# What are the circumstances a couple (or one of the spouse) should consider marriage counseling?



## MrsTekPro2 (Nov 9, 2017)

What are the circumstances a couple (or one of the spouse) should consider marriage counseling?

This is on the context that both spouses are believers and part of a faithful church.

Thank you for your inputs.


----------



## BG (Nov 9, 2017)

Ask your elders at church


----------



## Jack K (Nov 9, 2017)

All couples should consider some form of counsel, though this will often be informal.

It's good for a couple to talk about rough spots in their marriage with a spiritually wise person. This could be another couple, an elder/pastor, or in some cases a professional counselor. There are many options, some more formal than others, and the best time to start is _before_ the difficulties become severe.

Sadly, many people hear the word "counseling" and think it signals a huge failure in the marriage. So until things become unmanageable, they avoid talking about marriage struggles with anyone at all (or they engage in behind-the-back gossip about their spouse to a friend). It's better if we realize from the start that every marriage has struggles, so that we enter into marriage expecting to need the counsel of wise believers several times along the way.

My wife and I have been married 19 years and fully expect to remain married "until death do us part." But at times we have sought counseling—both informally by talking with trusted friends, and formally with a trained counselor. Each time, I have been hesitant. This is because I am one of those many, many people who hears "counseling" and feels like a failure for needing it. I have had to be gently reminded that it is wisdom, not failure, to admit struggles and get counsel from godly people.

So for anyone reading this, please note: It is NOT helpful to take a post like this, which generally favors counseling, and use it to nag a spouse into doing something he/she feels uneasy about. Nor, in most cases, is it helpful to march straight to the elders in a manner that suggests an unexpected spiritual crisis has arisen, since this is likely to make one party feel accused and get defensive. Good elders may indeed be the ones to provide helpful counsel or to steer a couple toward it. But it's smart to begin by gently helping a hesitant spouse to see that it is a mark of Christian maturity to have godly counselors in one's life. It's something all the wisest believers do, not just as individuals, but as couples as well.

Reactions: Like 3


----------



## Ask Mr.

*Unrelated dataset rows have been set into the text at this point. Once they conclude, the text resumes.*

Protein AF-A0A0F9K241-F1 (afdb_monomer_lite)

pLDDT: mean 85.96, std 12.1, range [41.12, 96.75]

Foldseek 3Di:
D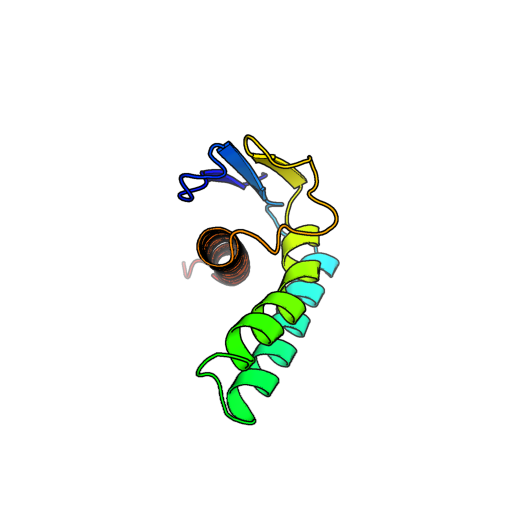WDKDFAPQPVWGFIWTFDPPDDPVLLVLQVVLVVVLVVLVVVDDCPPPSLVVNLVSNVVSLVSRTPWDTIPPADIVHVVQDCPPVVSSSSRSVVSNVVVVVSSVVVVDDPDD

Sequence (113 aa):
MSKQIKSPVKKWLGTVTLHDPLSLPQVVAVQNALESAKALAEDGDLEKLGLAEFHNELLPAIEDCIEIWELKGLDNPPNPFPGTPRKSAAELMNWLSTEVVALFNEAEAVPNE

Radius of gyration: 14.39 Å; chains: 1; bounding box: 36×38×36 Å

Organism: NCBI:txid412755

Secondary structure (DSSP, 8-state):
-PEEEE---TTS-EEEEE-SSPPHHHHHHHHHHHHHHHHHHHSS-IIIIIHHHHHHHHHHHHHHTEEEEEETTS-SS-SS----SHHHHHHHHHHHHHHHHHHHHHHH-----

Structure (mmCIF, N/CA/C/O backbone):
data_AF-A0A0F9K241-F1
#
_entry.id   AF-A0A0F9K241-F1
#
loop_
_atom_site.group_PDB
_atom_site.id
_atom_site.type_symbol
_atom_site.label_atom_id
_atom_site.label_alt_id
_atom_site.label_comp_id
_atom_site.label_asym_id
_atom_site.label_entity_id
_atom_site.label_seq_id
_atom_site.pdbx_PDB_ins_code
_atom_site.Cartn_x
_atom_site.Cartn_y
_atom_site.Cartn_z
_atom_site.occupancy
_atom_site.B_iso_or_equiv
_atom_site.auth_seq_id
_atom_site.auth_comp_id
_atom_site.auth_asym_id
_atom_site.auth_atom_id
_atom_site.pdbx_PDB_model_num
ATOM 1 N N . MET A 1 1 ? -9.907 -4.927 -15.926 1.00 74.38 1 MET A N 1
ATOM 2 C CA . MET A 1 1 ? -11.069 -4.458 -15.146 1.00 74.38 1 MET A CA 1
ATOM 3 C C . MET A 1 1 ? -10.568 -4.168 -13.751 1.00 74.38 1 MET A C 1
ATOM 5 O O . MET A 1 1 ? -9.845 -5.011 -13.258 1.00 74.38 1 MET A O 1
ATOM 9 N N . SER A 1 2 ? -10.929 -3.047 -13.130 1.00 88.88 2 SER A N 1
ATOM 10 C CA . SER A 1 2 ? -10.399 -2.671 -11.814 1.00 88.88 2 SER A CA 1
ATOM 11 C C . SER A 1 2 ? -10.714 -3.710 -10.721 1.00 88.88 2 SER A C 1
ATOM 13 O O . SER A 1 2 ? -11.794 -4.310 -10.720 1.00 88.88 2 SER A O 1
ATOM 15 N N . LYS A 1 3 ? -9.783 -3.915 -9.778 1.00 92.19 3 LYS A N 1
ATOM 16 C CA . LYS A 1 3 ? -9.891 -4.901 -8.684 1.00 92.19 3 LYS A CA 1
ATOM 17 C C . LYS A 1 3 ? -10.314 -4.200 -7.397 1.00 92.19 3 LYS A C 1
ATOM 19 O O . LYS A 1 3 ? -9.598 -3.343 -6.887 1.00 92.19 3 LYS A O 1
ATOM 24 N N . GLN A 1 4 ? -11.476 -4.559 -6.854 1.00 95.81 4 GLN A N 1
ATOM 25 C CA . GLN A 1 4 ? -11.953 -3.999 -5.587 1.00 95.81 4 GLN A CA 1
ATOM 26 C C . GLN A 1 4 ? -11.471 -4.849 -4.406 1.00 95.81 4 GLN A C 1
ATOM 28 O O . GLN A 1 4 ? -11.763 -6.043 -4.328 1.00 95.81 4 GLN A O 1
ATOM 33 N N . ILE A 1 5 ? -10.778 -4.219 -3.459 1.00 95.94 5 ILE A N 1
ATOM 34 C CA . ILE A 1 5 ? -10.266 -4.838 -2.232 1.00 95.94 5 ILE A CA 1
ATOM 35 C C . ILE A 1 5 ? -10.911 -4.187 -1.003 1.00 95.94 5 ILE A C 1
ATOM 37 O O . ILE A 1 5 ? -11.266 -3.008 -1.011 1.00 95.94 5 ILE A O 1
ATOM 41 N N . LYS A 1 6 ? -11.093 -4.957 0.075 1.00 96.75 6 LYS A N 1
ATOM 42 C CA . LYS A 1 6 ? -11.769 -4.499 1.299 1.00 96.75 6 LYS A CA 1
ATOM 43 C C . LYS A 1 6 ? -10.776 -4.322 2.441 1.00 96.75 6 LYS A C 1
ATOM 45 O O . LYS A 1 6 ? -10.079 -5.267 2.795 1.00 96.75 6 LYS A O 1
ATOM 50 N N . SER A 1 7 ? -10.787 -3.147 3.069 1.00 95.00 7 SER A N 1
ATOM 51 C CA . SER A 1 7 ? -9.873 -2.837 4.172 1.00 95.00 7 SER A CA 1
ATOM 52 C C . SER A 1 7 ? -10.134 -3.726 5.398 1.00 95.00 7 SER A C 1
ATOM 54 O O . SER A 1 7 ? -11.269 -3.765 5.898 1.00 95.00 7 SER A O 1
ATOM 56 N N . PRO A 1 8 ? -9.099 -4.400 5.939 1.00 94.56 8 PRO A N 1
ATOM 57 C CA . PRO A 1 8 ? -9.182 -5.142 7.195 1.00 94.56 8 PRO A CA 1
ATOM 58 C C . PRO A 1 8 ? -9.015 -4.238 8.431 1.00 94.56 8 PRO A C 1
ATOM 60 O O . PRO A 1 8 ? -9.222 -4.681 9.565 1.00 94.56 8 PRO A O 1
ATOM 63 N N . VAL A 1 9 ? -8.635 -2.968 8.250 1.00 94.06 9 VAL A N 1
ATOM 64 C CA . VAL A 1 9 ? -8.269 -2.068 9.349 1.00 94.06 9 VAL A CA 1
ATOM 65 C C . VAL A 1 9 ? -9.519 -1.475 9.989 1.00 94.06 9 VAL A C 1
ATOM 67 O O . VAL A 1 9 ? -10.214 -0.649 9.403 1.00 94.06 9 VAL A O 1
ATOM 70 N N . LYS A 1 10 ? -9.782 -1.830 11.254 1.00 93.25 10 LYS A N 1
ATOM 71 C CA . LYS A 1 10 ? -10.990 -1.408 11.997 1.00 93.25 10 LYS A CA 1
ATOM 72 C C . LYS A 1 10 ? -11.218 0.107 12.025 1.00 93.25 10 LYS A C 1
ATOM 74 O O . LYS A 1 10 ? -12.360 0.546 12.131 1.00 93.25 10 LYS A O 1
ATOM 79 N N . LYS A 1 11 ? -10.140 0.898 11.995 1.00 92.44 11 LYS A N 1
ATOM 80 C CA . LYS A 1 11 ? -10.194 2.366 12.020 1.00 92.44 11 LYS A CA 1
ATOM 81 C C . LYS A 1 11 ? -10.731 2.945 10.708 1.00 92.44 11 LYS A C 1
ATOM 83 O O . LYS A 1 11 ? -11.482 3.914 10.759 1.00 92.44 11 LYS A O 1
ATOM 88 N N . TRP A 1 12 ? -10.371 2.328 9.585 1.00 93.56 12 TRP A N 1
ATOM 89 C CA . TRP A 1 12 ? -10.662 2.787 8.231 1.00 93.56 12 TRP A CA 1
ATOM 90 C C . TRP A 1 12 ? -11.324 1.662 7.448 1.00 93.56 12 TRP A C 1
ATOM 92 O O . TRP A 1 12 ? -10.705 0.980 6.636 1.00 93.56 12 TRP A O 1
ATOM 102 N N . LEU A 1 13 ? -12.597 1.434 7.764 1.00 93.94 13 LEU A N 1
ATOM 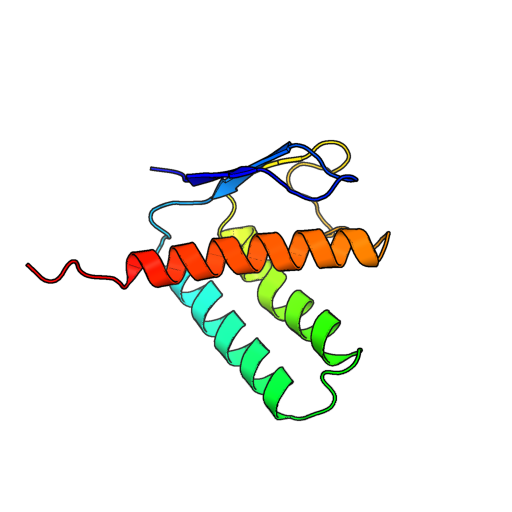103 C CA . LEU A 1 13 ? -13.423 0.439 7.089 1.00 93.94 13 LEU A CA 1
ATOM 104 C C . LEU A 1 13 ? -13.841 0.960 5.718 1.00 93.94 13 LEU A C 1
ATOM 106 O O . LEU A 1 13 ? -14.215 2.125 5.605 1.00 93.94 13 LEU A O 1
ATOM 110 N N . GLY A 1 14 ? -13.856 0.095 4.712 1.00 94.38 14 GLY A N 1
ATOM 111 C CA . GLY A 1 14 ? -14.264 0.488 3.370 1.00 94.38 14 GLY A CA 1
ATOM 112 C C . GLY A 1 14 ? -13.611 -0.347 2.284 1.00 94.38 14 GLY A C 1
ATOM 113 O O . GLY A 1 14 ? -13.127 -1.452 2.554 1.00 94.38 14 GLY A O 1
ATOM 114 N N . THR A 1 15 ? -13.603 0.196 1.075 1.00 95.81 15 THR A N 1
ATOM 115 C CA . THR A 1 15 ? -13.037 -0.429 -0.120 1.00 95.81 15 THR A CA 1
ATOM 116 C C . THR A 1 15 ? -11.993 0.468 -0.762 1.00 95.81 15 THR A C 1
ATOM 118 O O . THR A 1 15 ? -12.004 1.686 -0.607 1.00 95.81 15 THR A O 1
ATOM 121 N N . VAL A 1 16 ? -11.058 -0.157 -1.461 1.00 95.75 16 VAL A N 1
ATOM 122 C CA . VAL A 1 16 ? -10.111 0.509 -2.350 1.00 95.75 16 VAL A CA 1
ATOM 123 C C . VAL A 1 16 ? -10.229 -0.181 -3.700 1.00 95.75 16 VAL A C 1
ATOM 125 O O . VAL A 1 16 ? -10.350 -1.405 -3.759 1.00 95.75 16 VAL A O 1
ATOM 128 N N . THR A 1 17 ? -10.254 0.600 -4.772 1.00 95.81 17 THR A N 1
ATOM 129 C CA . THR A 1 17 ? -10.288 0.075 -6.141 1.00 95.81 17 THR A CA 1
ATOM 130 C C . THR A 1 17 ? -8.908 0.245 -6.753 1.00 95.81 17 THR A C 1
ATOM 132 O O . THR A 1 17 ? -8.417 1.367 -6.835 1.00 95.81 17 THR A O 1
ATOM 135 N N . LEU A 1 18 ? -8.279 -0.862 -7.142 1.00 95.25 18 LEU A N 1
ATOM 136 C CA . LEU A 1 18 ? -6.966 -0.894 -7.780 1.00 95.25 18 LEU A CA 1
ATOM 137 C C 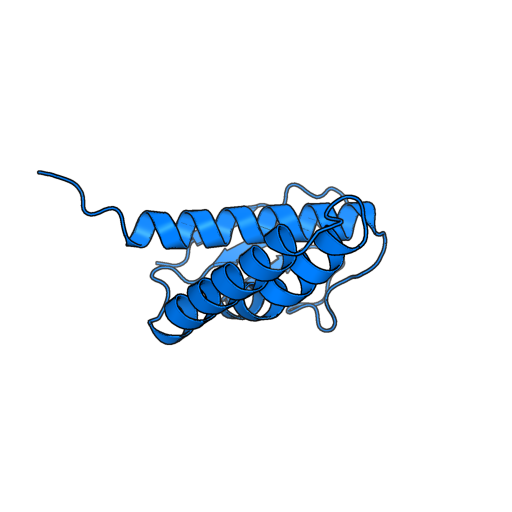. LEU A 1 18 ? -7.098 -0.899 -9.303 1.00 95.25 18 LEU A C 1
ATOM 139 O O . LEU A 1 18 ? -8.005 -1.536 -9.850 1.00 95.25 18 LEU A O 1
ATOM 143 N N . HIS A 1 19 ? -6.147 -0.256 -9.977 1.00 92.75 19 HIS A N 1
ATOM 144 C CA . HIS A 1 19 ? -5.986 -0.361 -11.422 1.00 92.75 19 HIS A CA 1
ATOM 145 C C . HIS A 1 19 ? -5.630 -1.798 -11.818 1.00 92.75 19 HIS A C 1
ATOM 147 O O . HIS A 1 19 ? -4.595 -2.312 -11.417 1.00 92.75 19 HIS A O 1
ATOM 153 N N . ASP A 1 20 ? -6.470 -2.438 -12.629 1.00 90.88 20 ASP A N 1
ATOM 154 C CA . ASP A 1 20 ? -6.202 -3.759 -13.203 1.00 90.88 20 ASP A CA 1
ATOM 155 C C . ASP A 1 20 ? -6.703 -3.778 -14.671 1.00 90.88 20 ASP A C 1
ATOM 157 O O . ASP A 1 20 ? -7.890 -3.523 -14.923 1.00 90.88 20 ASP A O 1
ATOM 161 N N . PRO A 1 21 ? -5.840 -4.008 -15.682 1.00 90.38 21 PRO A N 1
ATOM 162 C CA . PRO A 1 21 ? -4.401 -4.226 -15.544 1.00 90.38 21 PRO A CA 1
ATOM 163 C C . PRO A 1 21 ? -3.672 -2.947 -15.110 1.00 90.38 21 PRO A C 1
ATOM 165 O O . PRO A 1 21 ? -4.120 -1.835 -15.400 1.00 90.38 21 PRO A O 1
ATOM 168 N N . LEU A 1 22 ? -2.523 -3.113 -14.453 1.00 90.62 22 LEU A N 1
ATOM 169 C CA . LEU A 1 22 ? -1.608 -2.006 -14.179 1.00 90.62 22 LEU A CA 1
ATOM 170 C C . LEU A 1 22 ? -1.055 -1.450 -15.500 1.00 90.62 22 LEU A C 1
ATOM 172 O O . LEU A 1 22 ? -0.679 -2.193 -16.408 1.00 90.62 22 LEU A O 1
ATOM 176 N N . SER A 1 23 ? -1.000 -0.127 -15.619 1.00 92.06 23 SER A N 1
ATOM 177 C CA . SER A 1 23 ? -0.350 0.542 -16.746 1.00 92.06 23 SER A CA 1
ATOM 178 C C . SER A 1 23 ? 1.171 0.396 -16.668 1.00 92.06 23 SER A C 1
ATOM 180 O O . SER A 1 23 ? 1.741 0.260 -15.587 1.00 92.06 23 SER A O 1
ATOM 182 N N . LEU A 1 24 ? 1.860 0.481 -17.810 1.00 90.69 24 LEU A N 1
ATOM 183 C CA . LEU A 1 24 ? 3.322 0.369 -17.845 1.00 90.69 24 LEU A CA 1
ATOM 184 C C . LEU A 1 24 ? 4.037 1.360 -16.896 1.00 90.69 24 LEU A C 1
ATOM 186 O O . LEU A 1 24 ? 4.959 0.929 -16.207 1.00 90.69 24 LEU A O 1
ATOM 190 N N . PRO A 1 25 ? 3.626 2.642 -16.779 1.00 94.44 25 PRO A N 1
ATOM 191 C CA . PRO A 1 25 ? 4.205 3.543 -15.782 1.00 94.44 25 PRO A CA 1
ATOM 192 C C . PRO A 1 25 ? 4.021 3.062 -14.335 1.00 94.44 25 PRO A C 1
ATOM 194 O O . PRO A 1 25 ? 4.963 3.152 -13.555 1.00 94.44 25 PRO A O 1
ATOM 197 N N . GLN A 1 26 ? 2.852 2.508 -13.990 1.00 92.94 26 GLN A N 1
ATOM 198 C CA . GLN A 1 26 ? 2.581 1.959 -12.653 1.00 92.94 26 GLN A CA 1
ATOM 199 C C . GLN A 1 26 ? 3.445 0.726 -12.367 1.00 92.94 26 GLN A C 1
ATOM 201 O O . GLN A 1 26 ? 4.016 0.617 -11.289 1.00 92.94 26 GLN A O 1
ATOM 206 N N . VAL A 1 27 ? 3.602 -0.169 -13.348 1.00 92.69 27 VAL A N 1
ATOM 207 C CA . VAL A 1 27 ? 4.484 -1.345 -13.243 1.00 92.69 27 VAL A CA 1
ATOM 208 C C . VAL A 1 27 ? 5.923 -0.911 -12.951 1.00 92.69 27 VAL A C 1
ATOM 210 O O . VAL A 1 27 ? 6.535 -1.407 -12.009 1.00 92.69 27 VAL A O 1
ATOM 213 N N . VAL A 1 28 ? 6.443 0.064 -13.704 1.00 93.50 28 VAL A N 1
ATOM 214 C CA . VAL A 1 28 ? 7.795 0.606 -13.493 1.00 93.50 28 VAL A CA 1
ATOM 215 C C . VAL A 1 28 ? 7.923 1.269 -12.118 1.00 93.50 28 VAL A C 1
ATOM 217 O O . VAL A 1 28 ? 8.933 1.081 -11.444 1.00 93.50 28 VAL A O 1
ATOM 220 N N . ALA A 1 29 ? 6.909 2.017 -11.675 1.00 93.94 29 ALA A N 1
ATOM 221 C CA . ALA A 1 29 ? 6.912 2.653 -10.360 1.00 93.94 29 ALA A CA 1
ATOM 222 C C . ALA A 1 29 ? 6.959 1.622 -9.222 1.00 93.94 29 ALA A C 1
ATOM 224 O O . ALA A 1 29 ? 7.785 1.753 -8.320 1.00 93.94 29 ALA A O 1
ATOM 225 N N . VAL A 1 30 ? 6.131 0.574 -9.286 1.00 92.69 30 VAL A N 1
ATOM 226 C CA . VAL A 1 30 ? 6.115 -0.509 -8.288 1.00 92.69 30 VAL A CA 1
ATOM 227 C C . VAL A 1 30 ? 7.443 -1.260 -8.276 1.00 92.69 30 VAL A C 1
ATOM 229 O O . VAL A 1 30 ? 7.993 -1.490 -7.202 1.00 92.69 30 VAL A O 1
ATOM 232 N N . GLN A 1 31 ? 7.995 -1.592 -9.446 1.00 92.69 31 GLN A N 1
ATOM 233 C CA . GLN A 1 31 ? 9.281 -2.282 -9.539 1.00 92.69 31 GLN A CA 1
ATOM 234 C C . GLN A 1 31 ? 10.416 -1.459 -8.915 1.00 92.69 31 GLN A C 1
ATOM 236 O O . GLN A 1 31 ? 11.127 -1.964 -8.048 1.00 92.69 31 GLN A O 1
ATOM 241 N N . ASN A 1 32 ? 10.545 -0.185 -9.298 1.00 93.19 32 ASN A N 1
ATOM 242 C CA . ASN A 1 32 ? 11.579 0.697 -8.753 1.00 93.19 32 ASN A CA 1
ATOM 243 C C . ASN A 1 32 ? 11.429 0.861 -7.235 1.00 93.19 32 ASN A C 1
ATOM 245 O O . ASN A 1 32 ? 12.414 0.797 -6.505 1.00 93.19 32 ASN A O 1
ATOM 249 N N . ALA A 1 33 ? 10.196 1.032 -6.749 1.00 92.12 33 ALA A N 1
ATOM 250 C CA . ALA A 1 33 ? 9.938 1.182 -5.324 1.00 92.12 33 ALA A CA 1
ATOM 251 C C . ALA A 1 33 ? 10.289 -0.096 -4.542 1.00 92.12 33 ALA A C 1
ATOM 253 O O . ALA A 1 33 ? 10.854 -0.011 -3.454 1.00 92.12 33 ALA A O 1
ATOM 254 N N . LEU A 1 34 ? 10.020 -1.284 -5.095 1.00 90.19 34 LEU A N 1
ATOM 255 C CA . LEU A 1 34 ? 10.419 -2.560 -4.493 1.00 90.19 34 LEU A CA 1
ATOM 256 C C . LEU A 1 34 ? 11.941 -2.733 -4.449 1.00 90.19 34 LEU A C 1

Religion (Nov 10, 2017)

There is some useful guidance here:
https://www.gotquestions.org/Christian-marriage-counseling.html


----------



## Dachaser (Nov 10, 2017)

MrsTekPro2 said:


> What are the circumstances a couple (or one of the spouse) should consider marriage counseling?
> 
> This is on the context that both spouses are believers and part of a faithful church.
> 
> Thank you for your inputs.


The appropriate times would be when either one of both parties see that their relationship is getting worse, as in distant, not communicating to each other, not involved in lives of kids, and especially when one or the other is finding themselves growing distant to God.


----------



## MrsTekPro2 (Nov 12, 2017)

Thank you all. These are helpful.


----------



## AnnaBanana (Nov 15, 2017)

Jack K said:


> All couples should consider some form of counsel, though this will often be informal.
> 
> It's good for a couple to talk about rough spots in their marriage with a spiritually wise person. This could be another couple, an elder/pastor, or in some cases a professional counselor. There are many options, some more formal than others, and the best time to start is _before_ the difficulties become severe.
> 
> ...



The part I bolded is so true. I was engaged to my ex-boyfriend right around the time I became saved. I began going to Church and found that I wanted to do marriage counseling which triggered something within him, and he ran for the hills. Later down the road, I found that he was not ready to address issues and felt that marriage counseling would just make it worse.


----------